Dataset excerpts
##############################
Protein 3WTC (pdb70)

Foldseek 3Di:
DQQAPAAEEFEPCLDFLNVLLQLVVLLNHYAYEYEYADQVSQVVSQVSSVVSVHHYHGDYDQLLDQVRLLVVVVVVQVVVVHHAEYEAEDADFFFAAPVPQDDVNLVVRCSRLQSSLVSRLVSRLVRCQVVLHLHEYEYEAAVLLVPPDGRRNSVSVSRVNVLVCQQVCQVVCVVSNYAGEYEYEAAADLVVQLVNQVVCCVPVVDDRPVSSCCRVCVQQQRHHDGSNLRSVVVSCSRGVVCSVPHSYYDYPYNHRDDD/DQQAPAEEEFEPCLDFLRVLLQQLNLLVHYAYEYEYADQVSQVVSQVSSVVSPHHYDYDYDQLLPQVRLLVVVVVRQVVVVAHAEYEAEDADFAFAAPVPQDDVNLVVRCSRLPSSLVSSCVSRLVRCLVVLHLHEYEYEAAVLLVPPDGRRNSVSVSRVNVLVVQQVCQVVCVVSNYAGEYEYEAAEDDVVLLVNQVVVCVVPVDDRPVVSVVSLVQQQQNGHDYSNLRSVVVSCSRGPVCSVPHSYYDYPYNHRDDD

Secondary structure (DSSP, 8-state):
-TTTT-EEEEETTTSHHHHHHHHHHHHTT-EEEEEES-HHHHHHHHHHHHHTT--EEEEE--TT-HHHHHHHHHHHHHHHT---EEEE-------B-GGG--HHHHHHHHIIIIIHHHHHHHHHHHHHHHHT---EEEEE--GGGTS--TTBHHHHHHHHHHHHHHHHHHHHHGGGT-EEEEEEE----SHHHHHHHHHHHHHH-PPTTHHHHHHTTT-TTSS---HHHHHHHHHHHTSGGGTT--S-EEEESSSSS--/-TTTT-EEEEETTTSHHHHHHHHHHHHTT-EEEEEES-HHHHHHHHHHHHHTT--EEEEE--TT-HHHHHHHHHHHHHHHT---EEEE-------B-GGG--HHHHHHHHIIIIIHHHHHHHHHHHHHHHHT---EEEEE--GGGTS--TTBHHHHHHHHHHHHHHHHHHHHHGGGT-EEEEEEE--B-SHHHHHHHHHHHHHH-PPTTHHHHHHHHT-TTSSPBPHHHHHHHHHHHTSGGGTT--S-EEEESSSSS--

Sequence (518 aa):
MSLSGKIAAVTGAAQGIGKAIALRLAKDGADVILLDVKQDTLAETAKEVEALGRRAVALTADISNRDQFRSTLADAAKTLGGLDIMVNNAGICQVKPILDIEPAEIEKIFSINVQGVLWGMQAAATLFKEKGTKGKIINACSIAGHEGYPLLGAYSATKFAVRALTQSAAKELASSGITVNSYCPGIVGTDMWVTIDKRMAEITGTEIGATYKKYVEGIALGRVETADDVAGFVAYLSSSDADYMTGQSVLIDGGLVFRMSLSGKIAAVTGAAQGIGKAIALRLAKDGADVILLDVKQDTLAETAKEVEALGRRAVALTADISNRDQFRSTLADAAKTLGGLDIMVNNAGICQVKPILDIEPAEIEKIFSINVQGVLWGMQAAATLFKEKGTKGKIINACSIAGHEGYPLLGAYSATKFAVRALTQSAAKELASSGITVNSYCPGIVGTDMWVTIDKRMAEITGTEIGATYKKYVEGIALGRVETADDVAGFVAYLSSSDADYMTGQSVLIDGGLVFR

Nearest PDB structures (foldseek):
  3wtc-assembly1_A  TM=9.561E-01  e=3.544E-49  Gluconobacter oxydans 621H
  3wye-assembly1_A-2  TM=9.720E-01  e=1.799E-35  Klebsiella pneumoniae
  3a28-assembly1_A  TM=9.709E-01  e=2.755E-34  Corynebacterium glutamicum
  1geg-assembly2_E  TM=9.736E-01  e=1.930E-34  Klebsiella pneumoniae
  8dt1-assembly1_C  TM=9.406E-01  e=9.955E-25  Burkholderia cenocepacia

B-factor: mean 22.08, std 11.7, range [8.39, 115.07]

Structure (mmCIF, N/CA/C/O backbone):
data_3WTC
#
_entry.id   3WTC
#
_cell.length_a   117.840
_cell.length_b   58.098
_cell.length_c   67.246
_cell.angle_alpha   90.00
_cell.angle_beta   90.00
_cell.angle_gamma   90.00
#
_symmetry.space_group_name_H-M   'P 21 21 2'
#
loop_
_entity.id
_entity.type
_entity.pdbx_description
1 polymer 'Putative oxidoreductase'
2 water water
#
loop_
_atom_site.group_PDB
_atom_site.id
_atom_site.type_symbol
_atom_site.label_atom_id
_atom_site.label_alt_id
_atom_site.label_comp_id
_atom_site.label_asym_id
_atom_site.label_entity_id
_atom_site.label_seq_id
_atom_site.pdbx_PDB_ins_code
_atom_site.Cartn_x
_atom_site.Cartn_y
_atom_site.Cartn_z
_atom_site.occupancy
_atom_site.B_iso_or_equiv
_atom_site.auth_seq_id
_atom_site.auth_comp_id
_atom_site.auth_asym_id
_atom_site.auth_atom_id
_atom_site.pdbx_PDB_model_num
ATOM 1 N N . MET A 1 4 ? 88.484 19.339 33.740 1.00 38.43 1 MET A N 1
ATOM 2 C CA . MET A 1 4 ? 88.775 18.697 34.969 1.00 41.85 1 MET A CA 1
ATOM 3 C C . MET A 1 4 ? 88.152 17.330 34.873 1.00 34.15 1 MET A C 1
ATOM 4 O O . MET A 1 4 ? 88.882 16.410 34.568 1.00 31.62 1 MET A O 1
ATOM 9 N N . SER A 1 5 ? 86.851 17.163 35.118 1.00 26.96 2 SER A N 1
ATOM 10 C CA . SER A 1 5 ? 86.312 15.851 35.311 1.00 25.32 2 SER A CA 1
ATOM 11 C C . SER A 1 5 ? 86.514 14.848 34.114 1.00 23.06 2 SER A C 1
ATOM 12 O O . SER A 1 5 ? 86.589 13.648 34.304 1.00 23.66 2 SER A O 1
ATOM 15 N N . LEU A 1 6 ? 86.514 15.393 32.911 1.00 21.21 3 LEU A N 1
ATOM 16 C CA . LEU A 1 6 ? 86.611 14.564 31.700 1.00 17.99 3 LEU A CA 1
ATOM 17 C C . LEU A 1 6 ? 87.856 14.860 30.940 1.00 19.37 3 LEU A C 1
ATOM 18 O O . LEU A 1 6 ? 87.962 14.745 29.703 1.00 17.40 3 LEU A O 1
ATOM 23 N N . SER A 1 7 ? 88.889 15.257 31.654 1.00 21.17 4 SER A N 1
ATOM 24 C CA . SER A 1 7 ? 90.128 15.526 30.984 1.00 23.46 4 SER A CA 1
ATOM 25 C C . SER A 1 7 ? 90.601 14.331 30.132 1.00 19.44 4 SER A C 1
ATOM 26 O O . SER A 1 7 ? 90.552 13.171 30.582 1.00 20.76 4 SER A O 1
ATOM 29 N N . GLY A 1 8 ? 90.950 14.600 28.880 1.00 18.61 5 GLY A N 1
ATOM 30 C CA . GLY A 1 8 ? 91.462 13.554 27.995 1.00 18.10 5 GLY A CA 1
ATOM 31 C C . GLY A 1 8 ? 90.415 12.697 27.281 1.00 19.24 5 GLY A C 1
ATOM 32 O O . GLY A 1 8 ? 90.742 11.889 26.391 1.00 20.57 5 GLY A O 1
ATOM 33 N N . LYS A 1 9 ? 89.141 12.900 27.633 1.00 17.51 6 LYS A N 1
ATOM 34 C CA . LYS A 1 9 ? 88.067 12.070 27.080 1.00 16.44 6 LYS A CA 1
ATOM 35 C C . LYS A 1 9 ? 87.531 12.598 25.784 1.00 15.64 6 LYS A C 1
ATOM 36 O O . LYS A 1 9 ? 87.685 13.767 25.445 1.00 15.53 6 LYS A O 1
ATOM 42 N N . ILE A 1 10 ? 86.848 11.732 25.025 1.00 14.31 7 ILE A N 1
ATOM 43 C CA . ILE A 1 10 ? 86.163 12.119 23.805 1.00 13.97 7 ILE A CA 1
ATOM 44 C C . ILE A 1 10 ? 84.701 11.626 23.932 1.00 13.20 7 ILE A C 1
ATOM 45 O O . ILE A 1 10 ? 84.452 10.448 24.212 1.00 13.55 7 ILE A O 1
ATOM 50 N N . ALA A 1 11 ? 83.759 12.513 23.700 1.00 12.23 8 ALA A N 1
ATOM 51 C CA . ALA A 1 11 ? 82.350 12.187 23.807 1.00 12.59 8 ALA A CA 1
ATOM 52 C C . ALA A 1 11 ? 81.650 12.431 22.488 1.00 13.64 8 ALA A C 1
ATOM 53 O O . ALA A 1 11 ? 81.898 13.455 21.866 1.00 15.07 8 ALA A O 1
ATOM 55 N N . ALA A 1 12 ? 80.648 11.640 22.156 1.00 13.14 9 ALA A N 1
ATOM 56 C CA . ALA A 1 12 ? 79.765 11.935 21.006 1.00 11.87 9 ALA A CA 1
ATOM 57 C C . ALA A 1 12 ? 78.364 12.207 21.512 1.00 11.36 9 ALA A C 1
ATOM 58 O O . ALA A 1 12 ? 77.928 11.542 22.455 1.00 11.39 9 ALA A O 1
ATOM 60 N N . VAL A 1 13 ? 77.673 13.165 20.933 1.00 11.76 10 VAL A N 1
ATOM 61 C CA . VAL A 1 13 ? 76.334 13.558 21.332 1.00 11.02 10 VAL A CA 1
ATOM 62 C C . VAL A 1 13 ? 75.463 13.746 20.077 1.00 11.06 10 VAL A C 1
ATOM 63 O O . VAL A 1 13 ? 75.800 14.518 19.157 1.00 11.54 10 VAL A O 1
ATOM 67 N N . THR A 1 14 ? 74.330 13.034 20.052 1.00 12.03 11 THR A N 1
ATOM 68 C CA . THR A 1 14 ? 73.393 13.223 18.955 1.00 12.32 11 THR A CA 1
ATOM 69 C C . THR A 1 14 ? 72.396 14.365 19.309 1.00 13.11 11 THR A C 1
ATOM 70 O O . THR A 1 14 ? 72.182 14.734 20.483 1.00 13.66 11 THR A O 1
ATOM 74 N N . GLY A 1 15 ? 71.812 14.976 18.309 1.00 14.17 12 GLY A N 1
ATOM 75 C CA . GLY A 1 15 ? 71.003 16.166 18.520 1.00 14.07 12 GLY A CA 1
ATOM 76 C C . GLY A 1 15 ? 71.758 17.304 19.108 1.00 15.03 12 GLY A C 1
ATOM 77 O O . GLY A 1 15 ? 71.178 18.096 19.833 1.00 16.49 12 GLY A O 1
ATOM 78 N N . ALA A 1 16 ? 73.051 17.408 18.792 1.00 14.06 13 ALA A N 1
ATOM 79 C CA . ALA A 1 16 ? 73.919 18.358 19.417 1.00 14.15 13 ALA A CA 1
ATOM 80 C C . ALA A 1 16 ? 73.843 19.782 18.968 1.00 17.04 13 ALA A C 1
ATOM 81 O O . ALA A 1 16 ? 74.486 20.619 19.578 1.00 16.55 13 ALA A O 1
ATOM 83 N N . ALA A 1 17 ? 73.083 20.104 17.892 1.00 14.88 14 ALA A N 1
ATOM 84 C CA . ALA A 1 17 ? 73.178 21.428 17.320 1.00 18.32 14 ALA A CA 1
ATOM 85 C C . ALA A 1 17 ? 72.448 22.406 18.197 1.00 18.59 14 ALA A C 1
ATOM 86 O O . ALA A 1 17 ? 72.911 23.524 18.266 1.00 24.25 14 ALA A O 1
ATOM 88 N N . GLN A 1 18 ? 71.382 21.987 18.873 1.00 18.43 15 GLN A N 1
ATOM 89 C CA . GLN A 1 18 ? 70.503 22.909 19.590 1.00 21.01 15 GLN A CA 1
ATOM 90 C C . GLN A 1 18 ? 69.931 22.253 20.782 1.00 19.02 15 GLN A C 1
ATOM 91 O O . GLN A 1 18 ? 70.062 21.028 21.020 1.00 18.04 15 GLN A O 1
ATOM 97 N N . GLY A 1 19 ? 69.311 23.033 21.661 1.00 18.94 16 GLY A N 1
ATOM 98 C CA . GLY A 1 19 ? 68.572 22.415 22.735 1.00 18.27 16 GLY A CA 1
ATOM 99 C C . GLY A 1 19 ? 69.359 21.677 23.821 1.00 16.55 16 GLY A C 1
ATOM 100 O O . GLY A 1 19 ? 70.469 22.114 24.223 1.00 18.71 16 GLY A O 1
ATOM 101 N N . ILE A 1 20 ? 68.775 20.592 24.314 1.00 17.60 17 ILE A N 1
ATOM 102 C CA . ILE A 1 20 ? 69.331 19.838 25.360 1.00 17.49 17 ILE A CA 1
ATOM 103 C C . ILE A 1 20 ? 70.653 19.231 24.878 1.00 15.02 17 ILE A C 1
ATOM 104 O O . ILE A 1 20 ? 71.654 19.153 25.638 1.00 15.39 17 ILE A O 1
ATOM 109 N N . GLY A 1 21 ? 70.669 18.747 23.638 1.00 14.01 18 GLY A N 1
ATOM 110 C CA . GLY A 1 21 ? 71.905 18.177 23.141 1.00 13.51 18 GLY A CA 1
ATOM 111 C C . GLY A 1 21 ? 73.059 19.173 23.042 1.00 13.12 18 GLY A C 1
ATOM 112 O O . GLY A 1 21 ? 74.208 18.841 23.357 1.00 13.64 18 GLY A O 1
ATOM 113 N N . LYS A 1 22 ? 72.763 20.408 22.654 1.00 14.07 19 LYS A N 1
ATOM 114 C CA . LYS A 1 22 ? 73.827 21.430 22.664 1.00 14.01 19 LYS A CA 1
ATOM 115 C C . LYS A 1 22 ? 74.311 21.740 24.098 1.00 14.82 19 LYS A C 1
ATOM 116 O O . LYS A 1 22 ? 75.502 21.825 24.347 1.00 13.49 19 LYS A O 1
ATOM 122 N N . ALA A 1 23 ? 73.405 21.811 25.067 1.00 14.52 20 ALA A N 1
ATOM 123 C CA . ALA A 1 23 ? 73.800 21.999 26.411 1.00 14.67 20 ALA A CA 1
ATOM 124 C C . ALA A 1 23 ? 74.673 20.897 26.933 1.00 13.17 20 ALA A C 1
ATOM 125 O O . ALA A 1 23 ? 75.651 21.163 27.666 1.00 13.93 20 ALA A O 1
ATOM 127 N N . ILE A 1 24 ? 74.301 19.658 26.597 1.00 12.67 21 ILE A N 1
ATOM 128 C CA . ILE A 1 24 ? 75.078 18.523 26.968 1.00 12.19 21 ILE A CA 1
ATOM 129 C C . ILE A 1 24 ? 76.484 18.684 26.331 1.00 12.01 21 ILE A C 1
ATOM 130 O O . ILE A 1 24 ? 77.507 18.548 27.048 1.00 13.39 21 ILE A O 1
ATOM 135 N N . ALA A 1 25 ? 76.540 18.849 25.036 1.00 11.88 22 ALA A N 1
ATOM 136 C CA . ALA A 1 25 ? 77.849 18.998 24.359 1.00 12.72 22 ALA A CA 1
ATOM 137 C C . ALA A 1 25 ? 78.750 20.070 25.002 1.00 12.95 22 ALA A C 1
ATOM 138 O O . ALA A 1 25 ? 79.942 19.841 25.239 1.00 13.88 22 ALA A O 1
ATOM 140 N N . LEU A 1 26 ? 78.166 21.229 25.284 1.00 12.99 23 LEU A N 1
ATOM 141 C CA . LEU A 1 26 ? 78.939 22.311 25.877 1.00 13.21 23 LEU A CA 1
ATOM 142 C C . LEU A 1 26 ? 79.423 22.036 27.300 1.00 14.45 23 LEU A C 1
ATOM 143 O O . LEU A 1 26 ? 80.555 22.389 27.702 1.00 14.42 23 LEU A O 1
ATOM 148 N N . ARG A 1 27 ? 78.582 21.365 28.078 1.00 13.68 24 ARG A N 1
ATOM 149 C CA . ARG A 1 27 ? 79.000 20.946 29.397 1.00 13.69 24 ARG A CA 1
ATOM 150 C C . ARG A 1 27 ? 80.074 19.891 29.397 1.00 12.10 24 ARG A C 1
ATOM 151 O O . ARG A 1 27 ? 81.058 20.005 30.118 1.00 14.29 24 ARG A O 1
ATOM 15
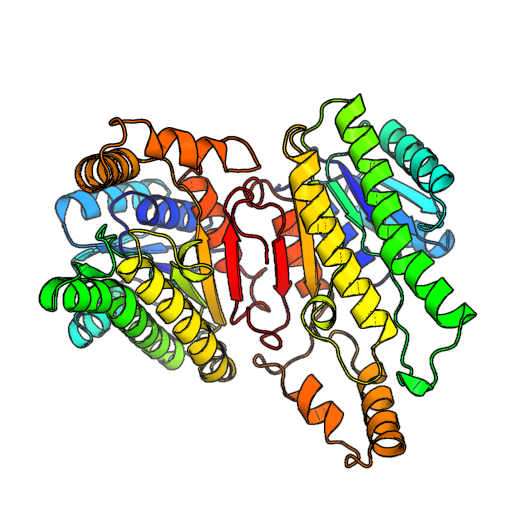9 N N . LEU A 1 28 ? 79.972 18.891 28.519 1.00 12.03 25 LEU A N 1
ATOM 160 C CA . LEU A 1 28 ? 81.008 17.904 28.453 1.00 12.92 25 LEU A CA 1
ATOM 161 C C . LEU A 1 28 ? 82.346 18.573 28.004 1.00 13.60 25 LEU A C 1
ATOM 162 O O . LEU A 1 28 ? 83.403 18.204 28.519 1.00 13.86 25 LEU A O 1
ATOM 167 N N . ALA A 1 29 ? 82.285 19.500 27.057 1.00 12.76 26 ALA A N 1
ATOM 168 C CA . ALA A 1 29 ? 83.496 20.248 26.623 1.00 12.80 26 ALA A CA 1
ATOM 169 C C . ALA A 1 29 ? 84.112 21.044 27.763 1.00 14.89 26 ALA A C 1
ATOM 170 O O . ALA A 1 29 ? 85.331 21.063 27.924 1.00 15.13 26 ALA A O 1
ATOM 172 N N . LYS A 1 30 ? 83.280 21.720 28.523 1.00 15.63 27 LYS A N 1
##############################
● To do: Return each line of the data above that includes the word "Klebsiella".

● Answer to this problem:
  3wye-assembly1_A-2  TM=9.720E-01  e=1.799E-35  Klebsiella pneumoniae
  1geg-assembly2_E  TM=9.736E-01  e=1.930E-34  Klebsiella pneumoniae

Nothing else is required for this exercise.